[Dataset records Boundary: Start]

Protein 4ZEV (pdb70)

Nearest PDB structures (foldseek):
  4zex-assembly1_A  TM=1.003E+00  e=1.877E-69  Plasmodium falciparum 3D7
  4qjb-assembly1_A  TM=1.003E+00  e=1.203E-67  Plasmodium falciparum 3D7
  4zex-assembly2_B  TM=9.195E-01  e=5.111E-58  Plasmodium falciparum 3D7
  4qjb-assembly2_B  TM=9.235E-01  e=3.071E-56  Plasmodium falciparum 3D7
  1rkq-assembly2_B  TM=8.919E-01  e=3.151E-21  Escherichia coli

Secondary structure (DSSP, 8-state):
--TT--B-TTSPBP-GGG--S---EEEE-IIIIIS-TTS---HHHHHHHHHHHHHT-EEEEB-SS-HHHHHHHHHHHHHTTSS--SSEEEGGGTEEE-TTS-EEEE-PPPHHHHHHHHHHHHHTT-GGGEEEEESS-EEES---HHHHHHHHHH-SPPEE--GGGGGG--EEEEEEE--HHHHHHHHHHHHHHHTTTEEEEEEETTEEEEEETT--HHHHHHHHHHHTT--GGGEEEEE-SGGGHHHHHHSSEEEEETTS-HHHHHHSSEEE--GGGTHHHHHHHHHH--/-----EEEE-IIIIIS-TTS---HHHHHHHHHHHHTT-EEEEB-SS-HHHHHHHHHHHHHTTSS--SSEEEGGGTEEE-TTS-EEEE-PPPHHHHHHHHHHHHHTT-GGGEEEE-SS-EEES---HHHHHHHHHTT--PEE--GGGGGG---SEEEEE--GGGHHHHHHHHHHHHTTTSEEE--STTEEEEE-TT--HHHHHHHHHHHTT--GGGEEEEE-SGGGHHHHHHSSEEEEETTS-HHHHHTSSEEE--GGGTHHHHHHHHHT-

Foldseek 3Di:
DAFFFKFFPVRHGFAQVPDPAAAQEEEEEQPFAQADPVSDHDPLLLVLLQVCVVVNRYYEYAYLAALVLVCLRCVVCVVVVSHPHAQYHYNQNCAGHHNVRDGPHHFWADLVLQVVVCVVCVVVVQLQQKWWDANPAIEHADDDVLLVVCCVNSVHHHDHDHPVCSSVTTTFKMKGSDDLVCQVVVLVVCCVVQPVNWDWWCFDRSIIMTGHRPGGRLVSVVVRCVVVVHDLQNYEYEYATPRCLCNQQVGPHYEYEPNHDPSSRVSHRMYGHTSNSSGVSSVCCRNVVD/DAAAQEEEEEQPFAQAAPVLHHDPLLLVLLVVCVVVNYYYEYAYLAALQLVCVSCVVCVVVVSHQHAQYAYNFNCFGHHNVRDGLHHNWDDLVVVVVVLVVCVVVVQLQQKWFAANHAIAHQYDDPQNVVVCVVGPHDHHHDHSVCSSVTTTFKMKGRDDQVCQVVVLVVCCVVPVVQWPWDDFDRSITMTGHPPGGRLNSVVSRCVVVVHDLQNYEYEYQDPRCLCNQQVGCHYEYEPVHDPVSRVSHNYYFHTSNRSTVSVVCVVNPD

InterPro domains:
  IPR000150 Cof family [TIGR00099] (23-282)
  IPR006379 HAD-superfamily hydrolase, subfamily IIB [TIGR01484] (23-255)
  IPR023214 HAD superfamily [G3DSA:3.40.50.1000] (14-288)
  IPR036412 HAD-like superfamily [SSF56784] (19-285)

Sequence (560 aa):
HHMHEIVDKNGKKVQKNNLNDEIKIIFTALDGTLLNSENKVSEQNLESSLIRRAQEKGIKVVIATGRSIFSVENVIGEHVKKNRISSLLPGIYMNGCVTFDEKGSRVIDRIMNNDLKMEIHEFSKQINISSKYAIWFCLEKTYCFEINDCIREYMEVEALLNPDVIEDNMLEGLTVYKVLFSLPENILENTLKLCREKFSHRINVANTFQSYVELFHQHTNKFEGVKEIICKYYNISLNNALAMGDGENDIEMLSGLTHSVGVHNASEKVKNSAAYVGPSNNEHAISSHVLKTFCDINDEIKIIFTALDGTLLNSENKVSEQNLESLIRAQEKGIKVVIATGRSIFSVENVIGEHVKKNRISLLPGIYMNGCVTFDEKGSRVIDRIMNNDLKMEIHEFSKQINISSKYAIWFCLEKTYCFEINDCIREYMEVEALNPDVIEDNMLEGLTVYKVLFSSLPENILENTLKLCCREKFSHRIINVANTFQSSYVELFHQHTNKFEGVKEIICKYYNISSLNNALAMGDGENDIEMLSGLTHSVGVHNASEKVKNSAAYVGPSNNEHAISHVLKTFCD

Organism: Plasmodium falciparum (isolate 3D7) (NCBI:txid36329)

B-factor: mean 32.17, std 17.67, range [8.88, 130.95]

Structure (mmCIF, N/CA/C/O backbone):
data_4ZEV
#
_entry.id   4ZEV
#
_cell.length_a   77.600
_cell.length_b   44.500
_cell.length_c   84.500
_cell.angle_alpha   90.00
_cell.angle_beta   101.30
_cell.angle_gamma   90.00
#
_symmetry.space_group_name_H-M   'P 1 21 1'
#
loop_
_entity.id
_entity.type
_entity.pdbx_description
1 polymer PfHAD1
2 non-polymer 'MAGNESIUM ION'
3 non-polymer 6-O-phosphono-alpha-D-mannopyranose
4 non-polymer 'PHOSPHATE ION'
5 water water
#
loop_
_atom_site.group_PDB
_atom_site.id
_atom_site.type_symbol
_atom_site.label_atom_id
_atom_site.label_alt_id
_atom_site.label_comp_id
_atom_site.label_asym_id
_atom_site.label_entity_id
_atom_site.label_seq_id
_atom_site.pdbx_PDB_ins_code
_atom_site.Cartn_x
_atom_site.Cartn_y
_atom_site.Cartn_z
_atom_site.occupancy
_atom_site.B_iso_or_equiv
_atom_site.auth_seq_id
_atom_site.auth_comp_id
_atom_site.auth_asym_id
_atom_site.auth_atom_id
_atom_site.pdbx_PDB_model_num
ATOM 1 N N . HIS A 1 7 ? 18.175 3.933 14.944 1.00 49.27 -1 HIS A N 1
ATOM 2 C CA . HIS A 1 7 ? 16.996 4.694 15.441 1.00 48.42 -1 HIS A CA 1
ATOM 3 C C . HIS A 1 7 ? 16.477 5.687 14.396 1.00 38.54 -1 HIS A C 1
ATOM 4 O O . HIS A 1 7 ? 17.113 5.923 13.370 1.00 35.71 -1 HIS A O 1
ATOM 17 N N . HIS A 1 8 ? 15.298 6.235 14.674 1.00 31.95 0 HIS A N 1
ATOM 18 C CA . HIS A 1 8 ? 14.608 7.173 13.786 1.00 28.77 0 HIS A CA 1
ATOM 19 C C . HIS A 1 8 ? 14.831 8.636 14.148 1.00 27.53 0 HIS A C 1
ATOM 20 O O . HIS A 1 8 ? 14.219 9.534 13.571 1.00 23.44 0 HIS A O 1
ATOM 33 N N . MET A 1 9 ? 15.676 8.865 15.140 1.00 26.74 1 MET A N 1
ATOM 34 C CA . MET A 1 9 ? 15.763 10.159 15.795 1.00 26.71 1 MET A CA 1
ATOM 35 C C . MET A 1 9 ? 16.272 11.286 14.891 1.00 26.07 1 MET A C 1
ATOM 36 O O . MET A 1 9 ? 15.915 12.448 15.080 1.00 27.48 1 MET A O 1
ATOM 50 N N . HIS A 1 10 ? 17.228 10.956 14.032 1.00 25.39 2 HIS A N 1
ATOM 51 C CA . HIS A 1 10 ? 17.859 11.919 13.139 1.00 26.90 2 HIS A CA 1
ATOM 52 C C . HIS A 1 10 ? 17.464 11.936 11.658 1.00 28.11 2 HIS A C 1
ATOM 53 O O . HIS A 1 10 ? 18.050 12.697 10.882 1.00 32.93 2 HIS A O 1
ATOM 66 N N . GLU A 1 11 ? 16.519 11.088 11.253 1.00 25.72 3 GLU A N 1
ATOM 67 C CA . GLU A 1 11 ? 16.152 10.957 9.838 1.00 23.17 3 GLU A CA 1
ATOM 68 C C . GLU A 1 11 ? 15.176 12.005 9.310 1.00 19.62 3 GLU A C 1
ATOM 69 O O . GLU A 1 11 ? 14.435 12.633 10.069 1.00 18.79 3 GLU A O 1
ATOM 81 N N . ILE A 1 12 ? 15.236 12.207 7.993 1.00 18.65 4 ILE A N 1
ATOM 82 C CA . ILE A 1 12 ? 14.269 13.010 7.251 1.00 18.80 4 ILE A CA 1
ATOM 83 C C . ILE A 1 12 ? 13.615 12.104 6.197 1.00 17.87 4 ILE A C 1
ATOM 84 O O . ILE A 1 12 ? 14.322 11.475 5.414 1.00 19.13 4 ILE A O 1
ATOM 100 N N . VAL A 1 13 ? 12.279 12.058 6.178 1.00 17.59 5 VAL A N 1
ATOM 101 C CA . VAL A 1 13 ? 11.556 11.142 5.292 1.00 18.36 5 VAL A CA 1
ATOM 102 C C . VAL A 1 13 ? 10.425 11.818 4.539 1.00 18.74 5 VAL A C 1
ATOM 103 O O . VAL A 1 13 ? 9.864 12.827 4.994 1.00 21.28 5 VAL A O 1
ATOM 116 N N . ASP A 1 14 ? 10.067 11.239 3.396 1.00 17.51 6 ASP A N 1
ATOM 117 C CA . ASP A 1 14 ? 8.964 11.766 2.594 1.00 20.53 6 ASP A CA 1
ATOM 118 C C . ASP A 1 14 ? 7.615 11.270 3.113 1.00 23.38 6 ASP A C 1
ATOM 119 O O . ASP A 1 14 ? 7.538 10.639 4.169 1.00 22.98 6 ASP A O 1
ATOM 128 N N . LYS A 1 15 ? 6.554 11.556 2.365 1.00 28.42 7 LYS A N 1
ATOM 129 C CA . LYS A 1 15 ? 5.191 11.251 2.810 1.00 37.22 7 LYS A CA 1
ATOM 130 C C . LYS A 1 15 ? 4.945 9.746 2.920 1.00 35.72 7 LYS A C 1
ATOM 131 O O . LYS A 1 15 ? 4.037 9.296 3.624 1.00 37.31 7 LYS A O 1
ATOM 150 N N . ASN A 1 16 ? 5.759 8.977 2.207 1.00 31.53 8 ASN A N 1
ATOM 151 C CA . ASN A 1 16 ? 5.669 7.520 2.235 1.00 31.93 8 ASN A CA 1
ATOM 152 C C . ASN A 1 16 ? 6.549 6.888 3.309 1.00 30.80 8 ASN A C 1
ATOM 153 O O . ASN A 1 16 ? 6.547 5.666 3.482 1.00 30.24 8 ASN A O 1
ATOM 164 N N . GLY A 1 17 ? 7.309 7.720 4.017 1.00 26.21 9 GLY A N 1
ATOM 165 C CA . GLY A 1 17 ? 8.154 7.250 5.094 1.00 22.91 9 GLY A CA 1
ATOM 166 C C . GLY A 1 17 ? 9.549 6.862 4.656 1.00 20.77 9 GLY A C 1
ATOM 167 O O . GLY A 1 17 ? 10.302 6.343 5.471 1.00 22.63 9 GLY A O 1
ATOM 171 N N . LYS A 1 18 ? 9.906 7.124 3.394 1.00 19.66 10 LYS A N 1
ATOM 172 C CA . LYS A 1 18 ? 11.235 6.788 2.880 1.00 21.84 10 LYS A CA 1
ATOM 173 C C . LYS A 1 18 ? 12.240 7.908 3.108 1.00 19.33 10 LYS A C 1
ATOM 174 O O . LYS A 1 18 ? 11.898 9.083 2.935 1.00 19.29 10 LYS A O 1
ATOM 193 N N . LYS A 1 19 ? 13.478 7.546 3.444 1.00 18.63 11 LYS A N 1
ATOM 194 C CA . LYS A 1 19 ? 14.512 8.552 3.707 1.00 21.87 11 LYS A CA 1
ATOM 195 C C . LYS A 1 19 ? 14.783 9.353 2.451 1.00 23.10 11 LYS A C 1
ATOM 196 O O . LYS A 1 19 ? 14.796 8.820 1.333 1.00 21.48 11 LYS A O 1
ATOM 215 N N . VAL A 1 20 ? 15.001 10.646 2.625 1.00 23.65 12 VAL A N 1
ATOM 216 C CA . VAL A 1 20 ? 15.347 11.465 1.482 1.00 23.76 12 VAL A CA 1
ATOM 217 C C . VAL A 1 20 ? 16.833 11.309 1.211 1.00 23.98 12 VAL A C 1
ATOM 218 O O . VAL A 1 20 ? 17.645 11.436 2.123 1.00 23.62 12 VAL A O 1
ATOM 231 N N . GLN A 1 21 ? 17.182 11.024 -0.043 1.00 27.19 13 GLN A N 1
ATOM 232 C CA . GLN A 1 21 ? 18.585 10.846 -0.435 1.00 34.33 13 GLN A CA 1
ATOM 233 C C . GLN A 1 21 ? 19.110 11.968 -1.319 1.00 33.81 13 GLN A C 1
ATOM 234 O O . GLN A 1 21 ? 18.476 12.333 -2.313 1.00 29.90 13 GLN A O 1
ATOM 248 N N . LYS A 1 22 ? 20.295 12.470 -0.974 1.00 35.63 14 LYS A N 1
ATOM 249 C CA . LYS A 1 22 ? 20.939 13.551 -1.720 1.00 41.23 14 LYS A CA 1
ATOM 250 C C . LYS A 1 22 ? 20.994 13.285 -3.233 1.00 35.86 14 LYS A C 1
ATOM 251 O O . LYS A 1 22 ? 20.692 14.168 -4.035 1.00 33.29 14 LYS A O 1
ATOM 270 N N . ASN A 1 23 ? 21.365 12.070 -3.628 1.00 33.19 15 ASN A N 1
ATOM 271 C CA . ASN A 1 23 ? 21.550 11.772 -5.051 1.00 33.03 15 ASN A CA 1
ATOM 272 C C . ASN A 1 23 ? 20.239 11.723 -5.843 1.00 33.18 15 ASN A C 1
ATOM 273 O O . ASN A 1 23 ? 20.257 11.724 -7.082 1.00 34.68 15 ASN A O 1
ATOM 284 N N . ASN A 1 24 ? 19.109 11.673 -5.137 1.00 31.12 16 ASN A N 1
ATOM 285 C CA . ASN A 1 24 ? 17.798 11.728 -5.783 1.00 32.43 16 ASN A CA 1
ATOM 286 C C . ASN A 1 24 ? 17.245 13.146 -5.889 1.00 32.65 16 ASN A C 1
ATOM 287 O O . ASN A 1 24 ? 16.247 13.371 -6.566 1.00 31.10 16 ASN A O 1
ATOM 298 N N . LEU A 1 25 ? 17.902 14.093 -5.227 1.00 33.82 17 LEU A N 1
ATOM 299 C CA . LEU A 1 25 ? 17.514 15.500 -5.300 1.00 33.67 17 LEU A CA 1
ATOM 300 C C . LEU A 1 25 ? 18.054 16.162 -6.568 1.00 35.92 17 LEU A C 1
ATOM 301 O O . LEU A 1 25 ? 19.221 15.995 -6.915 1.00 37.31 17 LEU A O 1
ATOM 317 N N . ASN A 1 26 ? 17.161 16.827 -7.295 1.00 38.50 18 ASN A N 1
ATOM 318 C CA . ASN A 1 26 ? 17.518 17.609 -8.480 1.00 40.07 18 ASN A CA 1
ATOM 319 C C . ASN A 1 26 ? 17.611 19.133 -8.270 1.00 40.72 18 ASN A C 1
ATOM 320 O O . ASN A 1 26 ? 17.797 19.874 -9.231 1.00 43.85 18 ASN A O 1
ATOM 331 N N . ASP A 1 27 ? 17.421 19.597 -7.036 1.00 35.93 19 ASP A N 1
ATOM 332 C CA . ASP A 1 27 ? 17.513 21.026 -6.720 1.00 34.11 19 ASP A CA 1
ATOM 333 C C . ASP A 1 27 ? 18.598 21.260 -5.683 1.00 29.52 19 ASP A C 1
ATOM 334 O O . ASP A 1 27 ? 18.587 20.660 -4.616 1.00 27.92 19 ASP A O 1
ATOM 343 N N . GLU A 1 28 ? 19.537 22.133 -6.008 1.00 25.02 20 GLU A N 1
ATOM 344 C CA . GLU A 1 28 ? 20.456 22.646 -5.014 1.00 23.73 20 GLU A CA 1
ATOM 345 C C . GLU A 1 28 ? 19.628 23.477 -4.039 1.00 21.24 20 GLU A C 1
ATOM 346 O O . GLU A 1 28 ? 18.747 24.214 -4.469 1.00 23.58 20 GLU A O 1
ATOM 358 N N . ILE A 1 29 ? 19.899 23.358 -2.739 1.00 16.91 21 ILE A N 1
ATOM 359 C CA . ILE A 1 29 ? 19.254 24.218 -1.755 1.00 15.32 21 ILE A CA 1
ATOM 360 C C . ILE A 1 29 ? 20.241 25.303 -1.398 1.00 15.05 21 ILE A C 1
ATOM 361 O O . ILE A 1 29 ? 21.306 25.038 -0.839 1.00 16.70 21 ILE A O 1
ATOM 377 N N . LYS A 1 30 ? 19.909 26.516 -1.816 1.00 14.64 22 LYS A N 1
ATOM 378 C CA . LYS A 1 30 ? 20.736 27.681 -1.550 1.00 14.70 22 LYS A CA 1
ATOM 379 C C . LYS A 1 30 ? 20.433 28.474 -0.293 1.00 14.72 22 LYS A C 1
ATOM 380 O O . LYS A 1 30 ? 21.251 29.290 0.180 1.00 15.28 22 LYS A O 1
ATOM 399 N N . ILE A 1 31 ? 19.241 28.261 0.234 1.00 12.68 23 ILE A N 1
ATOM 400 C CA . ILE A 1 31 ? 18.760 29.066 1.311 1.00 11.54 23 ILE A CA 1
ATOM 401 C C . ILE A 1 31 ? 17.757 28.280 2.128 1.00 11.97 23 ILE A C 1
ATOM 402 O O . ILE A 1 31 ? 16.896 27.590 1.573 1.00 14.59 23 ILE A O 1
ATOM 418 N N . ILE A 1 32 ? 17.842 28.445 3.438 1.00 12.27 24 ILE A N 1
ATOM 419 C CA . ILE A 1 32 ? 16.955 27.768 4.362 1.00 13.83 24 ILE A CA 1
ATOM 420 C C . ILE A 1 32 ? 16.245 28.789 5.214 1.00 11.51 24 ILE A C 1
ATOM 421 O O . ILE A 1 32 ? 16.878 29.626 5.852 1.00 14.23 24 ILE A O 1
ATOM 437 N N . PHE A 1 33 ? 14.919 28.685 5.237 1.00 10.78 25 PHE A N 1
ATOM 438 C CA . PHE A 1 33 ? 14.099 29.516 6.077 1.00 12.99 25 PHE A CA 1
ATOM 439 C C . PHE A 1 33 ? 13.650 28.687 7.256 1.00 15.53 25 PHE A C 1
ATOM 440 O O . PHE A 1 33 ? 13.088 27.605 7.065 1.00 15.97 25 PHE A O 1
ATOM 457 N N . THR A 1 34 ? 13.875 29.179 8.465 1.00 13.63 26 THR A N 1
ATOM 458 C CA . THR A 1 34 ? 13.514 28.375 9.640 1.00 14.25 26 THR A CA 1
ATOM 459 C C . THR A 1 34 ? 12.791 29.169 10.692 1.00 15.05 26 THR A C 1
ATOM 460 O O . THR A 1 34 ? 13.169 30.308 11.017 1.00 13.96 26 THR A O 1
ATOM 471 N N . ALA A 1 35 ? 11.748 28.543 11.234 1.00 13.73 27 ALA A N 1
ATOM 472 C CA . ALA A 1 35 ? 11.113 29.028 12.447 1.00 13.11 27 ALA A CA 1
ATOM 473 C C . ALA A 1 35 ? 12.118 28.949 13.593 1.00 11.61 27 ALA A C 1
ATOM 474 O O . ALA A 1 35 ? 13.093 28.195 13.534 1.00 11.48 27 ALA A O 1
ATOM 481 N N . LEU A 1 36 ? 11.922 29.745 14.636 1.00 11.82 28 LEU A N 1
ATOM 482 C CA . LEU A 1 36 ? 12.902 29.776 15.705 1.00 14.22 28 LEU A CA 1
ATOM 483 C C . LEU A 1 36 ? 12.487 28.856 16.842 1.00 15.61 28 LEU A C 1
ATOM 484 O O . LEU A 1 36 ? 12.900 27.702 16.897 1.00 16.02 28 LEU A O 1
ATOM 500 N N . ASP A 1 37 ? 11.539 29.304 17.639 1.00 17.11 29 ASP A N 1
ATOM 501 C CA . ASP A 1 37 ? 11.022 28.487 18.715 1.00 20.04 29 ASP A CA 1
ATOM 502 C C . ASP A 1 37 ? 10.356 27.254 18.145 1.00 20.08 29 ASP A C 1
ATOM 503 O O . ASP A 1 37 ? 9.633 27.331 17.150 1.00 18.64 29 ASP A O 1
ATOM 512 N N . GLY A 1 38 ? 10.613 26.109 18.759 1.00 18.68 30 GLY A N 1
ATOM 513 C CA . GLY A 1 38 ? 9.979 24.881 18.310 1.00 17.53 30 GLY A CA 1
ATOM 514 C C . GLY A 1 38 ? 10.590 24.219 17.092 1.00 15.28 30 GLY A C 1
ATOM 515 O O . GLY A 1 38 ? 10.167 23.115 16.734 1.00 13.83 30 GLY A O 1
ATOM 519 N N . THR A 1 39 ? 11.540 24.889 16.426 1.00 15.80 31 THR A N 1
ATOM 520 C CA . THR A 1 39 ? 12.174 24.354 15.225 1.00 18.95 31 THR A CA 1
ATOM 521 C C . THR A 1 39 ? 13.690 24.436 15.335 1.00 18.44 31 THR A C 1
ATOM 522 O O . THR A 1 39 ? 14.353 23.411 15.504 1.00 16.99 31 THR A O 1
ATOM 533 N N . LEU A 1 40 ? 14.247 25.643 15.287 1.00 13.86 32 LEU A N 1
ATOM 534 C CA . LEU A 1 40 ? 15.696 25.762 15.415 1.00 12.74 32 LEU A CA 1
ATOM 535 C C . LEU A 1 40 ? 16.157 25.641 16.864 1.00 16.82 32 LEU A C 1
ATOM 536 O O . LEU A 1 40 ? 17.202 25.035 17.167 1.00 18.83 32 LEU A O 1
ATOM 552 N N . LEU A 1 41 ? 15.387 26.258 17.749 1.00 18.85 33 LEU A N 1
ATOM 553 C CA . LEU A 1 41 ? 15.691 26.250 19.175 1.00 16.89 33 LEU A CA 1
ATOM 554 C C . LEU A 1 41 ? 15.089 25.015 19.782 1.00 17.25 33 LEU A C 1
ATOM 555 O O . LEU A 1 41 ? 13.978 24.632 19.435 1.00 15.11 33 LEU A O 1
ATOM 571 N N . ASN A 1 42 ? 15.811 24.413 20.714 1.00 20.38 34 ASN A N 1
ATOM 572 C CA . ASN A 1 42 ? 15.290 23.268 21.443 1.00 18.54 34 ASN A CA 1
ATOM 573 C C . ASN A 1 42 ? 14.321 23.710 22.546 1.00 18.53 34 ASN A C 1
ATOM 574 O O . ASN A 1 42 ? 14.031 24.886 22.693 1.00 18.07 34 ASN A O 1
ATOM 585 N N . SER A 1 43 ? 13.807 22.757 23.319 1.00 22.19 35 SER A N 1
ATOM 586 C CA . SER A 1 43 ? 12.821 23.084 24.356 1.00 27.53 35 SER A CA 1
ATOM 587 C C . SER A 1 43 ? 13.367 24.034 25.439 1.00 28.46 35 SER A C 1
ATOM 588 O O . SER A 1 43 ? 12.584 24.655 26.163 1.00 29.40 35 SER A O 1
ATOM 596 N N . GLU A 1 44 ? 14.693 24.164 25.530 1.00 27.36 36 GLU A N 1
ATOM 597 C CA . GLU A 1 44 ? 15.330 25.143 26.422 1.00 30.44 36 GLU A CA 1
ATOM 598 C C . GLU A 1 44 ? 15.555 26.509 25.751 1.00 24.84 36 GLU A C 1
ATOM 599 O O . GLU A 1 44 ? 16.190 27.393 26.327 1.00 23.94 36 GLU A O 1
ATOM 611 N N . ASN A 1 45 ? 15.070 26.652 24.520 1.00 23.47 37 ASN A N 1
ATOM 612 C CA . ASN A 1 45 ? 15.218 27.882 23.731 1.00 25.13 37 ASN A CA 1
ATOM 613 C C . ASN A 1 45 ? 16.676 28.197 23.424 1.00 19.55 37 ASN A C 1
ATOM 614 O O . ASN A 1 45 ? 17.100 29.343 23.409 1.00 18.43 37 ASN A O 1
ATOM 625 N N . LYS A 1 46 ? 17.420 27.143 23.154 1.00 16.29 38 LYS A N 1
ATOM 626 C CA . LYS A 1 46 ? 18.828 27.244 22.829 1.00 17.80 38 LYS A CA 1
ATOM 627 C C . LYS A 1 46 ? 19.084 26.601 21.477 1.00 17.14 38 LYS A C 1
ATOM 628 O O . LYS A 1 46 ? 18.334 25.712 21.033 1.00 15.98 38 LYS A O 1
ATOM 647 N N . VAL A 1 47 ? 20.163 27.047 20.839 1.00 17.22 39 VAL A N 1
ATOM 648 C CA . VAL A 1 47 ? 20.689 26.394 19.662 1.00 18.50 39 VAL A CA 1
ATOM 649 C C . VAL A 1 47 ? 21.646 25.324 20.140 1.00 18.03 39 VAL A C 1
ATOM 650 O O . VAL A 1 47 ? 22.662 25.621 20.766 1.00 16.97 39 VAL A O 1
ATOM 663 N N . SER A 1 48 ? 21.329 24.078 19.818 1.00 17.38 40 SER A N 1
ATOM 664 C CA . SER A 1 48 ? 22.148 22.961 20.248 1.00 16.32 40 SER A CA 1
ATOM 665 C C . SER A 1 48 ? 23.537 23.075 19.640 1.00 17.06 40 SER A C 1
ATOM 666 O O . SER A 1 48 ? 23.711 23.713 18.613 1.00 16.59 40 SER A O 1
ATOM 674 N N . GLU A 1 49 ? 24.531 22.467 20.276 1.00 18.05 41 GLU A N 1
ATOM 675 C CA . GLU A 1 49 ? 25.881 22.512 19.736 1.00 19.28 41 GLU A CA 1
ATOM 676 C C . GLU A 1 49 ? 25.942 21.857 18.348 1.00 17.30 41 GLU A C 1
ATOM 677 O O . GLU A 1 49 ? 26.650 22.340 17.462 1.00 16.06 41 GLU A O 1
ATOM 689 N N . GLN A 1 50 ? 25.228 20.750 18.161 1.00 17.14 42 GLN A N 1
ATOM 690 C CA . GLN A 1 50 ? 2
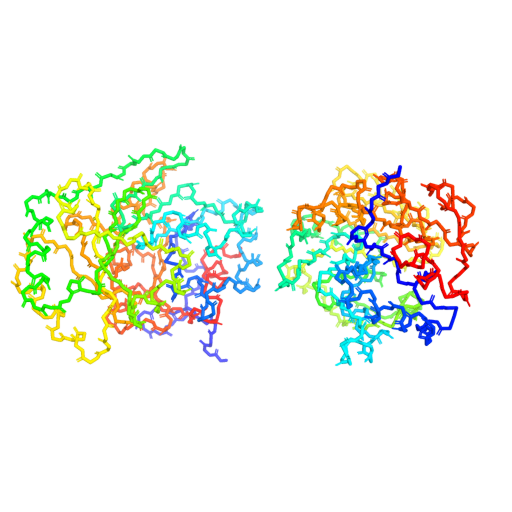5.231 20.095 16.862 1.00 18.61 42 GLN A CA 1
ATOM 691 C C . GLN A 1 50 ? 24.628 21.018 15.810 1.00 16.15 42 GLN A C 1
ATOM 692 O O . GLN A 1 50 ? 25.161 21.124 14.719 1.00 16.41 42 GLN A O 1
ATOM 706 N N . ASN A 1 51 ? 23.553 21.714 16.149 1.00 14.90 43 ASN A N 1
ATOM 707 C CA . ASN A 1 51 ? 22.993 22.673 15.200 1.00 15.31 43 ASN A CA 1
ATOM 708 C C . ASN A 1 51 ? 23.976 23.799 14.921 1.00 15.95 43 ASN A C 1
ATOM 709 O O . ASN A 1 51 ? 24.196 24.164 13.763 1.00 15.90 43 ASN A O 1
ATOM 720 N N . LEU A 1 52 ? 24.589 24.335 15.977 1.00 14.18 44 LEU A N 1
ATOM 721 C CA . LEU A 1 52 ? 25.553 25.422 15.820 1.00 13.85 44 LEU A CA 1
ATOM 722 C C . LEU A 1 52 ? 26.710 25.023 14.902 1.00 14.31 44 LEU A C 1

[Dataset records Boundary: End]

Work task: Would you output, from the records above, exactly the run of lines that starts at the line containing "ATOM 514 C C" and ends at the line containing "ATOM 535 C C", and only that run?

Response for this exercise:
ATOM 514 C C . GLY A 1 38 ? 10.590 24.219 17.092 1.00 15.28 30 GLY A C 1
ATOM 515 O O . GLY A 1 38 ? 10.167 23.115 16.734 1.00 13.83 30 GLY A O 1
ATOM 519 N N . THR A 1 39 ? 11.540 24.889 16.426 1.00 15.80 31 THR A N 1
ATOM 520 C CA . THR A 1 39 ? 12.174 24.354 15.225 1.00 18.95 31 THR A CA 1
ATOM 521 C C . THR A 1 39 ? 13.690 24.436 15.335 1.00 18.44 31 THR A C 1
ATOM 522 O O . THR A 1 39 ? 14.353 23.411 15.504 1.00 16.99 31 THR A O 1
ATOM 533 N N . LEU A 1 40 ? 14.247 25.643 15.287 1.00 13.86 32 LEU A N 1
ATOM 534 C CA . LEU A 1 40 ? 15.696 25.762 15.415 1.00 12.74 32 LEU A CA 1
ATOM 535 C C . LEU A 1 40 ? 16.157 25.641 16.864 1.00 16.82 32 LEU A C 1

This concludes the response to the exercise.